## What this task involves
Transcribe the records from the line containing "ATOM 210 C C" onward, up to and including the final line, exactly and without anything else.

● ● ● ●

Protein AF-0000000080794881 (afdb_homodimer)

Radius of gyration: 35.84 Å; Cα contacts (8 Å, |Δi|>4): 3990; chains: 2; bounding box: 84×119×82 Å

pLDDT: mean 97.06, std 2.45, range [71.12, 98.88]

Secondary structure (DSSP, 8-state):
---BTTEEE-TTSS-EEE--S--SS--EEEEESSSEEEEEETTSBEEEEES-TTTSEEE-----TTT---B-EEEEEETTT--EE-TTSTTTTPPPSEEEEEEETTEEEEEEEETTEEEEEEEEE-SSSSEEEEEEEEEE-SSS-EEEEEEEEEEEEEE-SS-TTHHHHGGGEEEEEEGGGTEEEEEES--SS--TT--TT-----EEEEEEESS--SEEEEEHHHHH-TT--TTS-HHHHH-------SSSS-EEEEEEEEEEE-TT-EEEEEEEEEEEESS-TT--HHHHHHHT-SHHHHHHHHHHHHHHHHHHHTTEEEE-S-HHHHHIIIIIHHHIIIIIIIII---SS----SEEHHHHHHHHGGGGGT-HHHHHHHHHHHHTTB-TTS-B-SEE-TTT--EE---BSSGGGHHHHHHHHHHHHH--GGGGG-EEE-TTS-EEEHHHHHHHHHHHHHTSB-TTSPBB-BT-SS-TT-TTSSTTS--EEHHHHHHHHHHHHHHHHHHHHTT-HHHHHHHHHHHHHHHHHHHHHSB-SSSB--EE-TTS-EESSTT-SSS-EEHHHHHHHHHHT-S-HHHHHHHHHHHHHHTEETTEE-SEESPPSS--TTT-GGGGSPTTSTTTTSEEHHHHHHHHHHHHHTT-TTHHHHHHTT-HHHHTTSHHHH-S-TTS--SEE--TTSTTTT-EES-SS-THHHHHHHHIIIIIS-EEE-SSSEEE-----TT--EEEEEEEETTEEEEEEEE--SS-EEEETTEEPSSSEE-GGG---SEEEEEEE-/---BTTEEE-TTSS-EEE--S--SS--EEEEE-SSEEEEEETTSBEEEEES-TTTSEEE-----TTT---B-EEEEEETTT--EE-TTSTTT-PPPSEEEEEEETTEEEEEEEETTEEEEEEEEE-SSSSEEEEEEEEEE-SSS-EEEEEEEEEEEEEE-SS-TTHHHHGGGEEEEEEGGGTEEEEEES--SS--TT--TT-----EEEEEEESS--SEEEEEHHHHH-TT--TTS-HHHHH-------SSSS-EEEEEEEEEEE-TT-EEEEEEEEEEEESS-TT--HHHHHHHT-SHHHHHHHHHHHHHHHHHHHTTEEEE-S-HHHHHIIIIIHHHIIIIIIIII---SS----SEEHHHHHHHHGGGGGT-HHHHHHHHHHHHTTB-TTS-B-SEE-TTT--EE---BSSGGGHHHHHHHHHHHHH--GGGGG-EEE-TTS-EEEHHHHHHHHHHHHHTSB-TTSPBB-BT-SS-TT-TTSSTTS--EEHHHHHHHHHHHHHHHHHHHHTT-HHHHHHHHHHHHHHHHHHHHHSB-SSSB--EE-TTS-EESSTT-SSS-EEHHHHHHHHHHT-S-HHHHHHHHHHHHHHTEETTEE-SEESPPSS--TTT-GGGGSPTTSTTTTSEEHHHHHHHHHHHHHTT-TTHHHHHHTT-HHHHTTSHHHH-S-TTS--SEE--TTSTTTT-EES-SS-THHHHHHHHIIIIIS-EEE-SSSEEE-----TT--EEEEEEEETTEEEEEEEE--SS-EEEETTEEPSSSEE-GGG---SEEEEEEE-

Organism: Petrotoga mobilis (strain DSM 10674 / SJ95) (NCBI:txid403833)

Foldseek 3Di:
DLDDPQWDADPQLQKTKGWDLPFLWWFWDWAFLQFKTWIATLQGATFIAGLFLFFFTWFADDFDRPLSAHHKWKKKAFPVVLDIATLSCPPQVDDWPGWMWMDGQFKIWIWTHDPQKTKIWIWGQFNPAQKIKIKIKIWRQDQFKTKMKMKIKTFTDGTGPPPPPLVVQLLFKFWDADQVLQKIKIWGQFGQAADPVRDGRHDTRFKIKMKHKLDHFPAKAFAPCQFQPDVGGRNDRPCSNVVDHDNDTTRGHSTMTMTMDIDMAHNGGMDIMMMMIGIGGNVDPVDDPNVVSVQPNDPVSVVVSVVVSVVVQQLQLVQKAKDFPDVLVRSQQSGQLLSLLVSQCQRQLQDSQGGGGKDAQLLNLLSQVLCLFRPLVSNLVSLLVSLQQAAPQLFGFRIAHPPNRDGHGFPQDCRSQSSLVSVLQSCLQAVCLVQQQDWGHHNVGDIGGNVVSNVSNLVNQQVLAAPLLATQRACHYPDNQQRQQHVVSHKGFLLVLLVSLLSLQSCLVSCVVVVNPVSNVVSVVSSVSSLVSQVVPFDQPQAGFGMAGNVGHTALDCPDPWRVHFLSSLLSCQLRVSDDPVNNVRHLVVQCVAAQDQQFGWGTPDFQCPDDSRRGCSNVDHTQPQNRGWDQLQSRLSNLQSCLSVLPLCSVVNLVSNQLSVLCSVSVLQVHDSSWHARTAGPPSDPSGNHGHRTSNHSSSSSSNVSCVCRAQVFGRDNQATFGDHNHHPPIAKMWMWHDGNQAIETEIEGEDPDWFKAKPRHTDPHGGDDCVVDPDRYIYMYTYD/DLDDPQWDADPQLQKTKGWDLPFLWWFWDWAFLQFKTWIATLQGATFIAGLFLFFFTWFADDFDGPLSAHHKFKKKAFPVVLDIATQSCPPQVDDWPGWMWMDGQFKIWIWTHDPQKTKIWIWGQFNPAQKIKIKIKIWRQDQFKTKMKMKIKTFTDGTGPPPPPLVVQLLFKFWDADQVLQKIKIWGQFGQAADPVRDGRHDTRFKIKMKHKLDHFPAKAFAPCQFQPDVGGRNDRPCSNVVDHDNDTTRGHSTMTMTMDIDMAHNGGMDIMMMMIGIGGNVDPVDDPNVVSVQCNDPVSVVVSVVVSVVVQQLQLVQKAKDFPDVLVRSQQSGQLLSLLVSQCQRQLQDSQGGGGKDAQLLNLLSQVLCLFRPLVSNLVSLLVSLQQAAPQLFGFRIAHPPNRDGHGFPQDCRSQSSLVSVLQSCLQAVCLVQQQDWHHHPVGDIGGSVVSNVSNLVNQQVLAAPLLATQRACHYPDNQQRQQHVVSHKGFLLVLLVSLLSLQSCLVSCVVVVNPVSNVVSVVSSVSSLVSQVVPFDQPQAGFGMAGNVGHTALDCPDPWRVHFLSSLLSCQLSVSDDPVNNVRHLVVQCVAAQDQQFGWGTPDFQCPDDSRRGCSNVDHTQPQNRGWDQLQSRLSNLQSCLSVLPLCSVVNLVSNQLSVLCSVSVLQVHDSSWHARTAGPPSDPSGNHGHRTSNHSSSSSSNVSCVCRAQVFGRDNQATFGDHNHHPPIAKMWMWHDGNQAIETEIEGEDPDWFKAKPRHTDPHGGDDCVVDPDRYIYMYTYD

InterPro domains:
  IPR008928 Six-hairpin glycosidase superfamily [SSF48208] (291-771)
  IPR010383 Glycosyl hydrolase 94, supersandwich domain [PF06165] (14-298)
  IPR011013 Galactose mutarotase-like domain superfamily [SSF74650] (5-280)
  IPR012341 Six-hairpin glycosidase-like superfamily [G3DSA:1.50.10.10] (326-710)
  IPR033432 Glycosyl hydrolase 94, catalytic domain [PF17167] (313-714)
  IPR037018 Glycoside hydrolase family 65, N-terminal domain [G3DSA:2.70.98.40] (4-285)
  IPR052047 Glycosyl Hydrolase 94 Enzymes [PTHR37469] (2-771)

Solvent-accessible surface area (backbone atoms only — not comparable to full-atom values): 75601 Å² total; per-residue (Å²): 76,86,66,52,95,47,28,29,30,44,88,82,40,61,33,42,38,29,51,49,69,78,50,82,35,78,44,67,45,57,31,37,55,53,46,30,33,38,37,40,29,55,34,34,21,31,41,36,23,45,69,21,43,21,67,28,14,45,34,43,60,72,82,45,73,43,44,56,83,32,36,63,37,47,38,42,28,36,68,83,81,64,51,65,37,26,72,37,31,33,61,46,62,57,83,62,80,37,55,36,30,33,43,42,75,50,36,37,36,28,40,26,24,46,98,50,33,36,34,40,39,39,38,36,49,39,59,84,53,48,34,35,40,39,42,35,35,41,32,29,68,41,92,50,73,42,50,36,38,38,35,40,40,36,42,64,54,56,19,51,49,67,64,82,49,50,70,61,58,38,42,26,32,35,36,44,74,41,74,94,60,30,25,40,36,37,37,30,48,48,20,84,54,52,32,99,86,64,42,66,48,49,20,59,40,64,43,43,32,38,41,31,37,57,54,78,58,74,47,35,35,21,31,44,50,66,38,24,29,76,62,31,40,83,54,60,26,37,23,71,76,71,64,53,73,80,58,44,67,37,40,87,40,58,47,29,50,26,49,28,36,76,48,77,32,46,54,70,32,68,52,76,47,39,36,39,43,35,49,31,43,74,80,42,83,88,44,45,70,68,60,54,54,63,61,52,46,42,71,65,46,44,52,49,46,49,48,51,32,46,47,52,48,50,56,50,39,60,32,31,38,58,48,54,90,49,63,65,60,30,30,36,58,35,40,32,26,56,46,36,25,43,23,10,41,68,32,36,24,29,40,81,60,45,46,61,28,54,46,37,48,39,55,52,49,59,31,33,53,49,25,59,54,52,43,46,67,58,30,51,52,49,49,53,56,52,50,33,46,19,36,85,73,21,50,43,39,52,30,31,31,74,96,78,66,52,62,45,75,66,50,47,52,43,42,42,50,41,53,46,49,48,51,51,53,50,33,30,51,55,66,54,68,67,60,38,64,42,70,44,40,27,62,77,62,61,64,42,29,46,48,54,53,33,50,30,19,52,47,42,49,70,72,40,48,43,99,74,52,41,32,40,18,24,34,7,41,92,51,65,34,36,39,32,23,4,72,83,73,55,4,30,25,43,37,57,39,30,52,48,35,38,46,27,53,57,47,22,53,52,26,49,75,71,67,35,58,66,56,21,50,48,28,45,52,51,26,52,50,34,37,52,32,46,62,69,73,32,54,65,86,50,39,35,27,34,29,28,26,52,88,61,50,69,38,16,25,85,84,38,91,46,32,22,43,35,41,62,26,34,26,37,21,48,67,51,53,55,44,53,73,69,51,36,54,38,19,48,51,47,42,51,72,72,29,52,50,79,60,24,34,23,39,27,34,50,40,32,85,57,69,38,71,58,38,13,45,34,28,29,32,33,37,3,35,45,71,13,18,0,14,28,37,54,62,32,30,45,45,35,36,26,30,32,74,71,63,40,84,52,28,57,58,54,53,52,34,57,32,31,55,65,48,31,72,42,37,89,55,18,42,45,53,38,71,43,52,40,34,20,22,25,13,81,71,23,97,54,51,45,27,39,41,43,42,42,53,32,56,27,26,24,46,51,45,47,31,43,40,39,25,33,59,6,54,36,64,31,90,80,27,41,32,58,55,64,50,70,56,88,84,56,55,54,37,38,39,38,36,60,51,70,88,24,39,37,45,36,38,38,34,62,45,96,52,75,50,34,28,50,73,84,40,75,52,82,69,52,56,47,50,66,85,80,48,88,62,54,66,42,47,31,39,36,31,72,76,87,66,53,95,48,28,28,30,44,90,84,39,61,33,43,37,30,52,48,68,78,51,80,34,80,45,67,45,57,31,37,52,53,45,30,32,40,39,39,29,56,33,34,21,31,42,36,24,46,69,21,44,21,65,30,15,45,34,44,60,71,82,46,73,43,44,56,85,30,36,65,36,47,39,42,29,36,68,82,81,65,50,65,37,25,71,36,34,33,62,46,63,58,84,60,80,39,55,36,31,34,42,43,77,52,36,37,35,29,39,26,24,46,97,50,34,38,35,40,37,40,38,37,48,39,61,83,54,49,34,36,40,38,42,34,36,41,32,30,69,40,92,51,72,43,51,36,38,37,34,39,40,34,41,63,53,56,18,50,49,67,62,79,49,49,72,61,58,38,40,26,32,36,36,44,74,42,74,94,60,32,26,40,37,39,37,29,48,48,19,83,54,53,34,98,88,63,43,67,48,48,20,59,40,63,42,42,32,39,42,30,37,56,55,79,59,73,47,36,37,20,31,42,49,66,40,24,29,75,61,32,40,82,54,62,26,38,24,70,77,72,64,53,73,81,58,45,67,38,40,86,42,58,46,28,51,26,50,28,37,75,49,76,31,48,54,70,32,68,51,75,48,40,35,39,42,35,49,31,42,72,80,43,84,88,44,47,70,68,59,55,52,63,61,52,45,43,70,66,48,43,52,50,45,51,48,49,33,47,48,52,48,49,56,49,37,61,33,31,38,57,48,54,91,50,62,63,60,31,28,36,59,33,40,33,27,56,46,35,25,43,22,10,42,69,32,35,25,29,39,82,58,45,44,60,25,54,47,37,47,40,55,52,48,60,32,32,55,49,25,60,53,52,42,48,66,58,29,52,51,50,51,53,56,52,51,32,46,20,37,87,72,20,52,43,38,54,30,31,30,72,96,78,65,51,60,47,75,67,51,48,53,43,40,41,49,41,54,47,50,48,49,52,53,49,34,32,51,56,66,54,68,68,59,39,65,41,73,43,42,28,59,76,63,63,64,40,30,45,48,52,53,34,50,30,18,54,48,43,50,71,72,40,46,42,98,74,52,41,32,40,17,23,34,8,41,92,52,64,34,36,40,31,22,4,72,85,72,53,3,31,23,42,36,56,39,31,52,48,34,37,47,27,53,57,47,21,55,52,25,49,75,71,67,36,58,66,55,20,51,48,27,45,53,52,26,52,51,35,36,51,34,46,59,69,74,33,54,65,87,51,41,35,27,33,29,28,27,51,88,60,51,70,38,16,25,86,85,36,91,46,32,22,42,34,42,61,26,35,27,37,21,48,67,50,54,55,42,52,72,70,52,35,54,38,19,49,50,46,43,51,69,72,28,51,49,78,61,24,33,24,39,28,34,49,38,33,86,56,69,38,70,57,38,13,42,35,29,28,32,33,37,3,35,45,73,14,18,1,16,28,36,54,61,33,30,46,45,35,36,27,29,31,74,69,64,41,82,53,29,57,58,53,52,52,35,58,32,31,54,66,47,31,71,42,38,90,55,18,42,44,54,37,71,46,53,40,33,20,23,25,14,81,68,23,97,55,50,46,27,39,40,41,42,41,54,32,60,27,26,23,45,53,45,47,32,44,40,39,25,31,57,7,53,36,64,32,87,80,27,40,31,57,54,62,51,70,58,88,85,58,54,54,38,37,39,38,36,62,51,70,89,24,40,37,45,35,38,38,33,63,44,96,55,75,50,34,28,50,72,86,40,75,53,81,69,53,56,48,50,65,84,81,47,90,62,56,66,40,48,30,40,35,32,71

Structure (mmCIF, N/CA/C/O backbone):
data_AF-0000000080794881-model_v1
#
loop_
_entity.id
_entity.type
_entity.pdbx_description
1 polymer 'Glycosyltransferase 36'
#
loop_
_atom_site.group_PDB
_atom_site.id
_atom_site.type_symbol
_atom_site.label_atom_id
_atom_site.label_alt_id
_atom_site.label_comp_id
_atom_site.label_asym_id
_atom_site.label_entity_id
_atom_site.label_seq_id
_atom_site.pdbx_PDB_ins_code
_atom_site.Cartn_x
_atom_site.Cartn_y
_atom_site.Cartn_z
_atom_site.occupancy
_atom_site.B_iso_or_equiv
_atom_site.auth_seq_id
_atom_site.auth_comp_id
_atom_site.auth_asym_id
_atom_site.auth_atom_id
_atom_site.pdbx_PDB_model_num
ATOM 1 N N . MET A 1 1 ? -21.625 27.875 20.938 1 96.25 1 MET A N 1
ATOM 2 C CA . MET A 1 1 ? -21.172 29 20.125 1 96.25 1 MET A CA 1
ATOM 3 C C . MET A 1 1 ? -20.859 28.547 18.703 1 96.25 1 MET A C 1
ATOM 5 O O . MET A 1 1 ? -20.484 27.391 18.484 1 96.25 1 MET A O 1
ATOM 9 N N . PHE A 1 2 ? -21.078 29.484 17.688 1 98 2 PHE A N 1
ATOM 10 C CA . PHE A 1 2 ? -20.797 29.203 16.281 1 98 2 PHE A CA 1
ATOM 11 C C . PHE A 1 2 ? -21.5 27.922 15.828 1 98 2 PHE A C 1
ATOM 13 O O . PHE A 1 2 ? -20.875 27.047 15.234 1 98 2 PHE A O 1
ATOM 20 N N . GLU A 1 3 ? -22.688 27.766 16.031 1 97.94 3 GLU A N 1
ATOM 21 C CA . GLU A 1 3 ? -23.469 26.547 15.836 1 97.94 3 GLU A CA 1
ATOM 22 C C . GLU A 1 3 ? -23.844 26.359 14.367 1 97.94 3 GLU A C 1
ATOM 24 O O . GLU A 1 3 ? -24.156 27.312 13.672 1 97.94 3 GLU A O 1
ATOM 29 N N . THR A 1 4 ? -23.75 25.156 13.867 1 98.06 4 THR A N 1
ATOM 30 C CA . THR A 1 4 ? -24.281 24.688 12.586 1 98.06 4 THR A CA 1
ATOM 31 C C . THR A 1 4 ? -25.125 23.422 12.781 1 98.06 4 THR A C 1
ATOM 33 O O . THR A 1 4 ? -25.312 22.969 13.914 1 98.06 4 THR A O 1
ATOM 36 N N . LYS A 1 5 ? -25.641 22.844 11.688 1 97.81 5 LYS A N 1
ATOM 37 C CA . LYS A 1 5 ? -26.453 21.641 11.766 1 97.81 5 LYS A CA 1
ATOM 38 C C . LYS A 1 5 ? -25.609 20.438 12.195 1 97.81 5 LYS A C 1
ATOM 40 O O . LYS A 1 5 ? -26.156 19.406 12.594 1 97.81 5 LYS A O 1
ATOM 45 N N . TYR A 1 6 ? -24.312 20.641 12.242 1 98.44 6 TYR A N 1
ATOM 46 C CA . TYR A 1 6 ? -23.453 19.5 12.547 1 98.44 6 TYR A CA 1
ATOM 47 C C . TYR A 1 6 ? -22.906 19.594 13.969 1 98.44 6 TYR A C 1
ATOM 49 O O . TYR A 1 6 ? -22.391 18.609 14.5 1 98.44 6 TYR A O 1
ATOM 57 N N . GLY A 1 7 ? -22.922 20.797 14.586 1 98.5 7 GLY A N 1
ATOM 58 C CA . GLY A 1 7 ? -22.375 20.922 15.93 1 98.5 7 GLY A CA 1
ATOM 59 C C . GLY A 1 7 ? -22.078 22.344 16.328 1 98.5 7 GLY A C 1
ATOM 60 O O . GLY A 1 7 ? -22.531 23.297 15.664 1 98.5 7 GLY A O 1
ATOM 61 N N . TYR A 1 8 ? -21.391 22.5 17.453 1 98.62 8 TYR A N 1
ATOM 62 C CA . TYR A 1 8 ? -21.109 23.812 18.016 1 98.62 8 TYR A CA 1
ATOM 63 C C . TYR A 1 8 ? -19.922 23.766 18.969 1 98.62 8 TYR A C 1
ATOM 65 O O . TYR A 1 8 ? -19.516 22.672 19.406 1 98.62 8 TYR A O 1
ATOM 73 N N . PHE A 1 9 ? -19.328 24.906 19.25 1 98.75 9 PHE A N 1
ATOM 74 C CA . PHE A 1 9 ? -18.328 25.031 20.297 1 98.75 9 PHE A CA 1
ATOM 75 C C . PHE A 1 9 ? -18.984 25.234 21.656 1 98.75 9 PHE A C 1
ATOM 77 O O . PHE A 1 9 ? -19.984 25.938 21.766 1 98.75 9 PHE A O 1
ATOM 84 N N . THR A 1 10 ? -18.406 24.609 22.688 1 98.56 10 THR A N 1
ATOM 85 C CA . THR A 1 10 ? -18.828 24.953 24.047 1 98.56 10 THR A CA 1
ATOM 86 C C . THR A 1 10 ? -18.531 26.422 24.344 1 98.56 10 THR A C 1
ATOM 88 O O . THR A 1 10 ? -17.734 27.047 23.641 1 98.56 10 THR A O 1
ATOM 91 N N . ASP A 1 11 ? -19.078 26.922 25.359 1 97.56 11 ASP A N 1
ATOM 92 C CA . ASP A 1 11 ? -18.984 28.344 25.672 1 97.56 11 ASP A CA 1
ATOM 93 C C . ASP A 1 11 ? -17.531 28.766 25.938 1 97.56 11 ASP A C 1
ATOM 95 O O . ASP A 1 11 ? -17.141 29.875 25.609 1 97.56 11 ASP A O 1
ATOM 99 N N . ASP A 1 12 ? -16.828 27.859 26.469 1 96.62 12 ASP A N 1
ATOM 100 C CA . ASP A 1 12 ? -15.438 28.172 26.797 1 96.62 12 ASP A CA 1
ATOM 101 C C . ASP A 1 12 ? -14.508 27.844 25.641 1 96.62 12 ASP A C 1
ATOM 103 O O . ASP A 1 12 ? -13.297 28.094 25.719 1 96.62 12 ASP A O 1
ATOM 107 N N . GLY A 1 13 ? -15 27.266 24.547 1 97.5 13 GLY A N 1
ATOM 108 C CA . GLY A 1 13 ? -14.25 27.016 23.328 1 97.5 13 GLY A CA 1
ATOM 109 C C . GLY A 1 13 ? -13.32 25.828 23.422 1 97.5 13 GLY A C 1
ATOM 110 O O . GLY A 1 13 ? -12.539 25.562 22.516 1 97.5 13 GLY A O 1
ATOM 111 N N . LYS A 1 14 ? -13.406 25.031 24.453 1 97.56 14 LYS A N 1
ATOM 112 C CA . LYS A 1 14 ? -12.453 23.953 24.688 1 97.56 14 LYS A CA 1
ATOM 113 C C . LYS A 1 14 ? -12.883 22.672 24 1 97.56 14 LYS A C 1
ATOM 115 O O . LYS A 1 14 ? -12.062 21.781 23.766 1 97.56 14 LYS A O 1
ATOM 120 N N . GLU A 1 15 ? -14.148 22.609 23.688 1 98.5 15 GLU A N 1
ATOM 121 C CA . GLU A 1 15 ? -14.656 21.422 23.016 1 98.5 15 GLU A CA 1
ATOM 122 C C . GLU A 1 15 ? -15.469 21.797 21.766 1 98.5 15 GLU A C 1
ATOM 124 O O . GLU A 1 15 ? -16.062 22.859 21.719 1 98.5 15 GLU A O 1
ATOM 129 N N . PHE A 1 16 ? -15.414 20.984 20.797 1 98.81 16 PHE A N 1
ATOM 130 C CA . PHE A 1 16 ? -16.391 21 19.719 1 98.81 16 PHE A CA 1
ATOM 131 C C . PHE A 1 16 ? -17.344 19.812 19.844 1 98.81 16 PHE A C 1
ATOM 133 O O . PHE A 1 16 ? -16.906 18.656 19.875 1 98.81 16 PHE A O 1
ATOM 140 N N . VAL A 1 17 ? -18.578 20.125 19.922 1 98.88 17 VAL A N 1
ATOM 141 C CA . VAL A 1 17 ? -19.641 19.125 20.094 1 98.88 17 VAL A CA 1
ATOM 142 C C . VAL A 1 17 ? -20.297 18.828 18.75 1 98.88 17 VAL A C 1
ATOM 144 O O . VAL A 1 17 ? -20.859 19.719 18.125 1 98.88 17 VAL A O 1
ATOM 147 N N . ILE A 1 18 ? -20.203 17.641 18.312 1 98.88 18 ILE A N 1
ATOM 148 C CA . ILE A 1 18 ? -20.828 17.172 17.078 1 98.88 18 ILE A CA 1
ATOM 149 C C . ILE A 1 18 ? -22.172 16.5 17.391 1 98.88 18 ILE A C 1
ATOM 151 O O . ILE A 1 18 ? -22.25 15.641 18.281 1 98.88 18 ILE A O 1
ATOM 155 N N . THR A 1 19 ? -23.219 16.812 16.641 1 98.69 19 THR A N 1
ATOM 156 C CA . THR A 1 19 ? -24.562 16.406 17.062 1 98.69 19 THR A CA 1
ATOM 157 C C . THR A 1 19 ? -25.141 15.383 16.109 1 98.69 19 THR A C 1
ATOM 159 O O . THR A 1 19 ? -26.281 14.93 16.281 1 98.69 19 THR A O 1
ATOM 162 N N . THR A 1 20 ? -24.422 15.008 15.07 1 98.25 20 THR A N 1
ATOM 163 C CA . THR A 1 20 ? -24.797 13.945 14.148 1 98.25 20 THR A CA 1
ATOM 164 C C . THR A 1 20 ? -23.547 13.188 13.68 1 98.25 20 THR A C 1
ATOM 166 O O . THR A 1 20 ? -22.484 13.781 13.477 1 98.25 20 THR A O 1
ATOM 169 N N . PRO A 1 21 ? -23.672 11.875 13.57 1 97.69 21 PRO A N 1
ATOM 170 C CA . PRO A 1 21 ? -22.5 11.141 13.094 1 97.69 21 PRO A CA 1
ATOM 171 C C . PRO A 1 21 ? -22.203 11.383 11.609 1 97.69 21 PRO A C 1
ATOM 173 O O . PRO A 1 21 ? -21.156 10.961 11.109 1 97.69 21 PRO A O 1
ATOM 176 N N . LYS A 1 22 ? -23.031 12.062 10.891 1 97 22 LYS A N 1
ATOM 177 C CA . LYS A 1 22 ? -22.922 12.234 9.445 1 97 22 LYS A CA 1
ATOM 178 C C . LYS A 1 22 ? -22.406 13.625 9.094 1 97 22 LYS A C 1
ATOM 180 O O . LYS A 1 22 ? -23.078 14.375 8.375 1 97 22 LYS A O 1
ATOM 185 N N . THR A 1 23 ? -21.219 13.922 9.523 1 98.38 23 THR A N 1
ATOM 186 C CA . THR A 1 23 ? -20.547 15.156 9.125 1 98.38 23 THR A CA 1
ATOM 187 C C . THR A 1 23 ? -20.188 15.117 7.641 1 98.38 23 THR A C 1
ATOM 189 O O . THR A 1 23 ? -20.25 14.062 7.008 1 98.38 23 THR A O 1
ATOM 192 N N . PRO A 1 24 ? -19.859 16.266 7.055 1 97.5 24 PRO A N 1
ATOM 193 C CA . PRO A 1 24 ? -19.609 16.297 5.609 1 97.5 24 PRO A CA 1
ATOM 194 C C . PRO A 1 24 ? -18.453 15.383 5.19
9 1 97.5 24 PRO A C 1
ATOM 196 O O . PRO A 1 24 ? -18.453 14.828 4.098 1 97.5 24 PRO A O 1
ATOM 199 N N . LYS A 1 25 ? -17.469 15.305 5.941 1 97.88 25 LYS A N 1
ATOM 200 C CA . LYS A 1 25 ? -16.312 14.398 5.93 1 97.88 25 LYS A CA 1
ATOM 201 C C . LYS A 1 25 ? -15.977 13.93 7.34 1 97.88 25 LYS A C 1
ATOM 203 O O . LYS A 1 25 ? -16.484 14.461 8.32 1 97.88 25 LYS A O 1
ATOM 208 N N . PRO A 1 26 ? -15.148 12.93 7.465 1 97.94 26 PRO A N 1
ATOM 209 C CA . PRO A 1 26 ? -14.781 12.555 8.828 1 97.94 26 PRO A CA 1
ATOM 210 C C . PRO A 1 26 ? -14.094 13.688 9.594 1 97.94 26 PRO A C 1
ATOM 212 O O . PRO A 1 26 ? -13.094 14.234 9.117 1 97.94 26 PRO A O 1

● ● ● ●

## Task answer
ATOM 210 C C . PRO A 1 26 ? -14.094 13.688 9.594 1 97.94 26 PRO A C 1
ATOM 212 O O . PRO A 1 26 ? -13.094 14.234 9.117 1 97.94 26 PRO A O 1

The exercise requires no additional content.